[WORK REQUEST]: Records follow. Print exactly the lines from the one that has "ATOM 76 C C" through the one that has "ATOM 123 C C", inclusive, and omit the pictures.

[Stored data entries]
# # #

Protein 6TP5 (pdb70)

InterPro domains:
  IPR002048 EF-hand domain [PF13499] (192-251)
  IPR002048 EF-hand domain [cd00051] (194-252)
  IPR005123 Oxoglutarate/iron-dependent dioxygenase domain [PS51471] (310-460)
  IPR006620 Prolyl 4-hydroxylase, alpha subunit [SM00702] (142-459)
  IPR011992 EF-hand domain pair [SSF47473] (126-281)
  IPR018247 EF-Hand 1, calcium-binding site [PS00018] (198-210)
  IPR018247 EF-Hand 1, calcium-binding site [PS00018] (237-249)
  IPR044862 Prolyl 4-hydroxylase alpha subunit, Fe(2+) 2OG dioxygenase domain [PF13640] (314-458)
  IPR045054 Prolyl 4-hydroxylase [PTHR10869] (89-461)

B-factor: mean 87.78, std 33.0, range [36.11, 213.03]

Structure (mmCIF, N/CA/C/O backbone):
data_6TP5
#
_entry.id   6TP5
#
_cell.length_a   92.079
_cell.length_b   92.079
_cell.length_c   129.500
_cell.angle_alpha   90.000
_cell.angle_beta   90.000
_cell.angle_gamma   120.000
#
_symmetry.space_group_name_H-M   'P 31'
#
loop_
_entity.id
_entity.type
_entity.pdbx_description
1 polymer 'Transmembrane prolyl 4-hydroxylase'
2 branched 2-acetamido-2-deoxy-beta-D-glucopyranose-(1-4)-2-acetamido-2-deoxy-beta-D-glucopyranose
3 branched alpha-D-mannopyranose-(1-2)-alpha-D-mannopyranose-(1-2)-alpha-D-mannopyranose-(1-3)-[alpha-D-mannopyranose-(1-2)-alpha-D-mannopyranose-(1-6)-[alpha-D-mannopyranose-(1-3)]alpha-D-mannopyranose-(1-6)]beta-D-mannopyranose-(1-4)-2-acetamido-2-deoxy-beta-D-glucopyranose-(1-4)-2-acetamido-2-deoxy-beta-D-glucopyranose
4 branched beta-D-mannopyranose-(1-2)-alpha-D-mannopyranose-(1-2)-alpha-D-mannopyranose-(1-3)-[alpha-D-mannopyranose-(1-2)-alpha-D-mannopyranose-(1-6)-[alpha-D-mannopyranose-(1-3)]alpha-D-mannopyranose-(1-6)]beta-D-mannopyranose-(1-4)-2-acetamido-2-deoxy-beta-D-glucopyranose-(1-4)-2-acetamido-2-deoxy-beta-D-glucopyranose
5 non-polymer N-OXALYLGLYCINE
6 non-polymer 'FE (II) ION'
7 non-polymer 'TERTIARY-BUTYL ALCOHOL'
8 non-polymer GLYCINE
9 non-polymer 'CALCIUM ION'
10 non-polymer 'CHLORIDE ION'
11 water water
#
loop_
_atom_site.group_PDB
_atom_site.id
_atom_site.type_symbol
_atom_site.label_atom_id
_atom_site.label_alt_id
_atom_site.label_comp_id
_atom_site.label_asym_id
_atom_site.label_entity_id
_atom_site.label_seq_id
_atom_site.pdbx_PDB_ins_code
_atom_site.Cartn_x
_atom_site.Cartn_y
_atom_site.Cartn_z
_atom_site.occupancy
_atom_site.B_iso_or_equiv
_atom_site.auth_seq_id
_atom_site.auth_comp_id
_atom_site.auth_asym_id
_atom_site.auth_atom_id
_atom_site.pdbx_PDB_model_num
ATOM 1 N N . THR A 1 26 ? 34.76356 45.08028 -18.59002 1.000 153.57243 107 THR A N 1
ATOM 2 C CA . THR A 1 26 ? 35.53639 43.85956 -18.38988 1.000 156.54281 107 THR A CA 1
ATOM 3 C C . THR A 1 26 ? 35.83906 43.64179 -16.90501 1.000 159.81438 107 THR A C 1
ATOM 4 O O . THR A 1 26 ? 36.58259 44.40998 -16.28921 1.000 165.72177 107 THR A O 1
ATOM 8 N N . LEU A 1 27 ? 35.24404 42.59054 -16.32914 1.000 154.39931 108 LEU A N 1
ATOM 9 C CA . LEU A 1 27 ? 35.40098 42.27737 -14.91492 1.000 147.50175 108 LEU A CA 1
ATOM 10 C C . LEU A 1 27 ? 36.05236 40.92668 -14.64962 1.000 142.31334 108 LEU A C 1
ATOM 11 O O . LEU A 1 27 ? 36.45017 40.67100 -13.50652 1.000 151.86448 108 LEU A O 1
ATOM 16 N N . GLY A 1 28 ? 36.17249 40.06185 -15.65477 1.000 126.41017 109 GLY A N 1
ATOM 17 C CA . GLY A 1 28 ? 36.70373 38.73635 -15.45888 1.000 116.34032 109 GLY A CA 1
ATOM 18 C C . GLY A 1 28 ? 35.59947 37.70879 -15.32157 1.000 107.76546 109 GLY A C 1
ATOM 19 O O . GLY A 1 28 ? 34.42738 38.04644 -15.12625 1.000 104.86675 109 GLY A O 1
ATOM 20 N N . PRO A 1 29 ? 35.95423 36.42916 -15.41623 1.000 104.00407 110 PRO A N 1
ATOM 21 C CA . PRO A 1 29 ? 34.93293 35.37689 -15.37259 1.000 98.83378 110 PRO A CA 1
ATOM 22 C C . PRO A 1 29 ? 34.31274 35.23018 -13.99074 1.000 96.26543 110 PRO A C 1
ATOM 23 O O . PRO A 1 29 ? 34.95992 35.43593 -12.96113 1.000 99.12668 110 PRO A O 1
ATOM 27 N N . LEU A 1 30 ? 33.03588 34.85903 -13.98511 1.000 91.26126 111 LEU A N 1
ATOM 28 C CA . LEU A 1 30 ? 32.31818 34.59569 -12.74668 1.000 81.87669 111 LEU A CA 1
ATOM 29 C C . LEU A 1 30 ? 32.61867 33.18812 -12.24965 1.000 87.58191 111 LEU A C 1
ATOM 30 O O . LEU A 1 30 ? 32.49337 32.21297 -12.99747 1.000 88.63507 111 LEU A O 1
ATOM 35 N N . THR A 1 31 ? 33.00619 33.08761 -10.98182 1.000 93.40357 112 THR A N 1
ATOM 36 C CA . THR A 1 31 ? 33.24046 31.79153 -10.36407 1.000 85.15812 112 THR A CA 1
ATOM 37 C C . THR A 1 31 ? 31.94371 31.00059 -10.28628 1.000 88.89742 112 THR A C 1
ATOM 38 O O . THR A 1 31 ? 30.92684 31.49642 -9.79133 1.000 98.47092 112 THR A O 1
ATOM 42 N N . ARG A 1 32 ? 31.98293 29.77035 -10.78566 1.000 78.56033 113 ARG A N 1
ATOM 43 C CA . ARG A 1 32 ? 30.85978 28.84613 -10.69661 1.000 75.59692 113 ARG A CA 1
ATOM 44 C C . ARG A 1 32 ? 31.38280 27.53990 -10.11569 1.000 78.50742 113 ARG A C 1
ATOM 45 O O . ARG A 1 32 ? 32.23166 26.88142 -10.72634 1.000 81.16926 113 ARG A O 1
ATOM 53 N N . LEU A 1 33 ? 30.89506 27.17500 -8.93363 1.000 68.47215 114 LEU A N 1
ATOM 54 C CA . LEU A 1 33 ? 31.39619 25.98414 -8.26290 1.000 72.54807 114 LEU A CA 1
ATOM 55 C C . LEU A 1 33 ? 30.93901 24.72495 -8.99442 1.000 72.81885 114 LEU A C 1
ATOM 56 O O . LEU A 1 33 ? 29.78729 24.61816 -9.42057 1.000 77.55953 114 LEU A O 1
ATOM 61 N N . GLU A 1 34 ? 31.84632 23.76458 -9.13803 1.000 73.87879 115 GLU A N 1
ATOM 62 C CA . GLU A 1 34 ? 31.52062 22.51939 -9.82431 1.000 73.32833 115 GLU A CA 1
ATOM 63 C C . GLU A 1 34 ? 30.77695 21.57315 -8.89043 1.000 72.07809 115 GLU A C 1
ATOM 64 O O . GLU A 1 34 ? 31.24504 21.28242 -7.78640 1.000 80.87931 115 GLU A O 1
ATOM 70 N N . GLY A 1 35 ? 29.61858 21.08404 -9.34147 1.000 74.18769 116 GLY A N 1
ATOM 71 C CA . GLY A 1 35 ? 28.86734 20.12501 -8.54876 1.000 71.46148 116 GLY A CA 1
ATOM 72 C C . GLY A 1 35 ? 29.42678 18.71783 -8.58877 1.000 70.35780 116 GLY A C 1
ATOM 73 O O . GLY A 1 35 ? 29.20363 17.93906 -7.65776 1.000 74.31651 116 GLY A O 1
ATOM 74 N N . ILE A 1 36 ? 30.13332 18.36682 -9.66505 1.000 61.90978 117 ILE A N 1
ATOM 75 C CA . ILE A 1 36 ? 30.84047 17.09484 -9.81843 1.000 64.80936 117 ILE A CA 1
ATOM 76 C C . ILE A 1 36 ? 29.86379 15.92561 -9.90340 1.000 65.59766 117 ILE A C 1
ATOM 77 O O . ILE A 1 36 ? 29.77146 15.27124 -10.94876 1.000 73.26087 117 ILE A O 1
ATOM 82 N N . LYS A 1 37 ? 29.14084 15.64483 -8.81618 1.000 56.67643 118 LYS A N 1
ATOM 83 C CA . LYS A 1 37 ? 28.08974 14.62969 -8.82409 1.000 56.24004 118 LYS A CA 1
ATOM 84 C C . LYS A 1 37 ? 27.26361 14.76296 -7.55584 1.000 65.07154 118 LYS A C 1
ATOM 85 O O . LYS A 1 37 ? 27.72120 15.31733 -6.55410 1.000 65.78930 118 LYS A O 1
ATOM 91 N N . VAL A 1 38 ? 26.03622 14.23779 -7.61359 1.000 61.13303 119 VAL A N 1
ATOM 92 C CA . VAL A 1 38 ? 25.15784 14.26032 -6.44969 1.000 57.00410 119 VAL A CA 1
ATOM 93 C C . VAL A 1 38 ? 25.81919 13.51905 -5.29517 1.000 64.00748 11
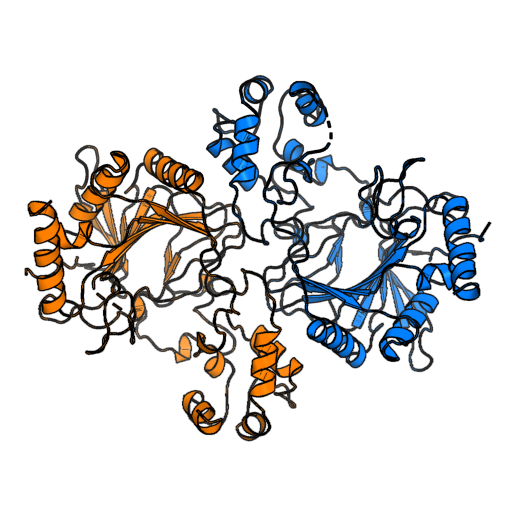9 VAL A C 1
ATOM 94 O O . VAL A 1 38 ? 26.30833 12.39418 -5.45457 1.000 63.08061 119 VAL A O 1
ATOM 98 N N . GLY A 1 39 ? 25.85275 14.15685 -4.12557 1.000 59.32813 120 GLY A N 1
ATOM 99 C CA . GLY A 1 39 ? 26.45028 13.56463 -2.94676 1.000 55.74483 120 GLY A CA 1
ATOM 100 C C . GLY A 1 39 ? 27.92194 13.85664 -2.75575 1.000 66.87471 120 GLY A C 1
ATOM 101 O O . GLY A 1 39 ? 28.49957 13.41673 -1.75161 1.000 70.43971 120 GLY A O 1
ATOM 102 N N . HIS A 1 40 ? 28.54973 14.57835 -3.68055 1.000 64.75747 121 HIS A N 1
ATOM 103 C CA . HIS A 1 40 ? 29.95285 14.93545 -3.52252 1.000 64.81490 121 HIS A CA 1
ATOM 104 C C . HIS A 1 40 ? 30.12235 15.90631 -2.35880 1.000 73.32462 121 HIS A C 1
ATOM 105 O O . HIS A 1 40 ? 29.45065 16.94156 -2.29096 1.000 68.23762 121 HIS A O 1
ATOM 112 N N . GLU A 1 41 ? 31.01901 15.56750 -1.43746 1.000 82.62041 122 GLU A N 1
ATOM 113 C CA . GLU A 1 41 ? 31.33155 16.41108 -0.29288 1.000 76.32959 122 GLU A CA 1
ATOM 114 C C . GLU A 1 41 ? 32.78156 16.85494 -0.38553 1.000 78.09026 122 GLU A C 1
ATOM 115 O O . GLU A 1 41 ? 33.67219 16.03351 -0.62692 1.000 86.80142 122 GLU A O 1
ATOM 121 N N . ARG A 1 42 ? 33.01466 18.14935 -0.19833 1.000 80.64329 123 ARG A N 1
ATOM 122 C CA . ARG A 1 42 ? 34.36086 18.70089 -0.17443 1.000 91.23193 123 ARG A CA 1
ATOM 123 C C . ARG A 1 42 ? 34.52685 19.58352 1.05549 1.000 93.25848 123 ARG A C 1
ATOM 124 O O . ARG A 1 42 ? 33.59960 20.29502 1.45965 1.000 93.41476 123 ARG A O 1
ATOM 132 N N . LYS A 1 43 ? 35.70415 19.50379 1.66397 1.000 92.14764 124 LYS A N 1
ATOM 133 C CA . LYS A 1 43 ? 36.01835 20.35702 2.79679 1.000 83.85806 124 LYS A CA 1
ATOM 134 C C . LYS A 1 43 ? 36.25311 21.78183 2.31752 1.000 87.06427 124 LYS A C 1
ATOM 135 O O . LYS A 1 43 ? 36.89284 22.01387 1.28953 1.000 93.71388 124 LYS A O 1
ATOM 141 N N . VAL A 1 44 ? 35.71183 22.73773 3.05804 1.000 90.05810 125 VAL A N 1
ATOM 142 C CA . VAL A 1 44 ? 35.91179 24.15000 2.78063 1.000 89.69749 125 VAL A CA 1
ATOM 143 C C . VAL A 1 44 ? 36.21433 24.84975 4.09797 1.000 97.63351 125 VAL A C 1
ATOM 144 O O . VAL A 1 44 ? 35.67790 24.47938 5.14884 1.000 98.56630 125 VAL A O 1
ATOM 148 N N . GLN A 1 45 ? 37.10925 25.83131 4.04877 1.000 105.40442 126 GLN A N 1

# # #

[EXERCISE SOLUTION]:
ATOM 76 C C . ILE A 1 36 ? 29.86379 15.92561 -9.90340 1.000 65.59766 117 ILE A C 1
ATOM 77 O O . ILE A 1 36 ? 29.77146 15.27124 -10.94876 1.000 73.26087 117 ILE A O 1
ATOM 82 N N . LYS A 1 37 ? 29.14084 15.64483 -8.81618 1.000 56.67643 118 LYS A N 1
ATOM 83 C CA . LYS A 1 37 ? 28.08974 14.62969 -8.82409 1.000 56.24004 118 LYS A CA 1
ATOM 84 C C . LYS A 1 37 ? 27.26361 14.76296 -7.55584 1.000 65.07154 118 LYS A C 1
ATOM 85 O O . LYS A 1 37 ? 27.72120 15.31733 -6.55410 1.000 65.78930 118 LYS A O 1
ATOM 91 N N . VAL A 1 38 ? 26.03622 14.23779 -7.61359 1.000 61.13303 119 VAL A N 1
ATOM 92 C CA . VAL A 1 38 ? 25.15784 14.26032 -6.44969 1.000 57.00410 119 VAL A CA 1
ATOM 93 C C . VAL A 1 38 ? 25.81919 13.51905 -5.29517 1.000 64.00748 11
9 VAL A C 1
ATOM 94 O O . VAL A 1 38 ? 26.30833 12.39418 -5.45457 1.000 63.08061 119 VAL A O 1
ATOM 98 N N . GLY A 1 39 ? 25.85275 14.15685 -4.12557 1.000 59.32813 120 GLY A N 1
ATOM 99 C CA . GLY A 1 39 ? 26.45028 13.56463 -2.94676 1.000 55.74483 120 GLY A CA 1
ATOM 100 C C . GLY A 1 39 ? 27.92194 13.85664 -2.75575 1.000 66.87471 120 GLY A C 1
ATOM 101 O O . GLY A 1 39 ? 28.49957 13.41673 -1.75161 1.000 70.43971 120 GLY A O 1
ATOM 102 N N . HIS A 1 40 ? 28.54973 14.57835 -3.68055 1.000 64.75747 121 HIS A N 1
ATOM 103 C CA . HIS A 1 40 ? 29.95285 14.93545 -3.52252 1.000 64.81490 121 HIS A CA 1
ATOM 104 C C . HIS A 1 40 ? 30.12235 15.90631 -2.35880 1.000 73.32462 121 HIS A C 1
ATOM 105 O O . HIS A 1 40 ? 29.45065 16.94156 -2.29096 1.000 68.23762 121 HIS A O 1
ATOM 112 N N . GLU A 1 41 ? 31.01901 15.56750 -1.43746 1.000 82.62041 122 GLU A N 1
ATOM 113 C CA . GLU A 1 41 ? 31.33155 16.41108 -0.29288 1.000 76.32959 122 GLU A CA 1
ATOM 114 C C . GLU A 1 41 ? 32.78156 16.85494 -0.38553 1.000 78.09026 122 GLU A C 1
ATOM 115 O O . GLU A 1 41 ? 33.67219 16.03351 -0.62692 1.000 86.80142 122 GLU A O 1
ATOM 121 N N . ARG A 1 42 ? 33.01466 18.14935 -0.19833 1.000 80.64329 123 ARG A N 1
ATOM 122 C CA . ARG A 1 42 ? 34.36086 18.70089 -0.17443 1.000 91.23193 123 ARG A CA 1
ATOM 123 C C . ARG A 1 42 ? 34.52685 19.58352 1.05549 1.000 93.25848 123 ARG A C 1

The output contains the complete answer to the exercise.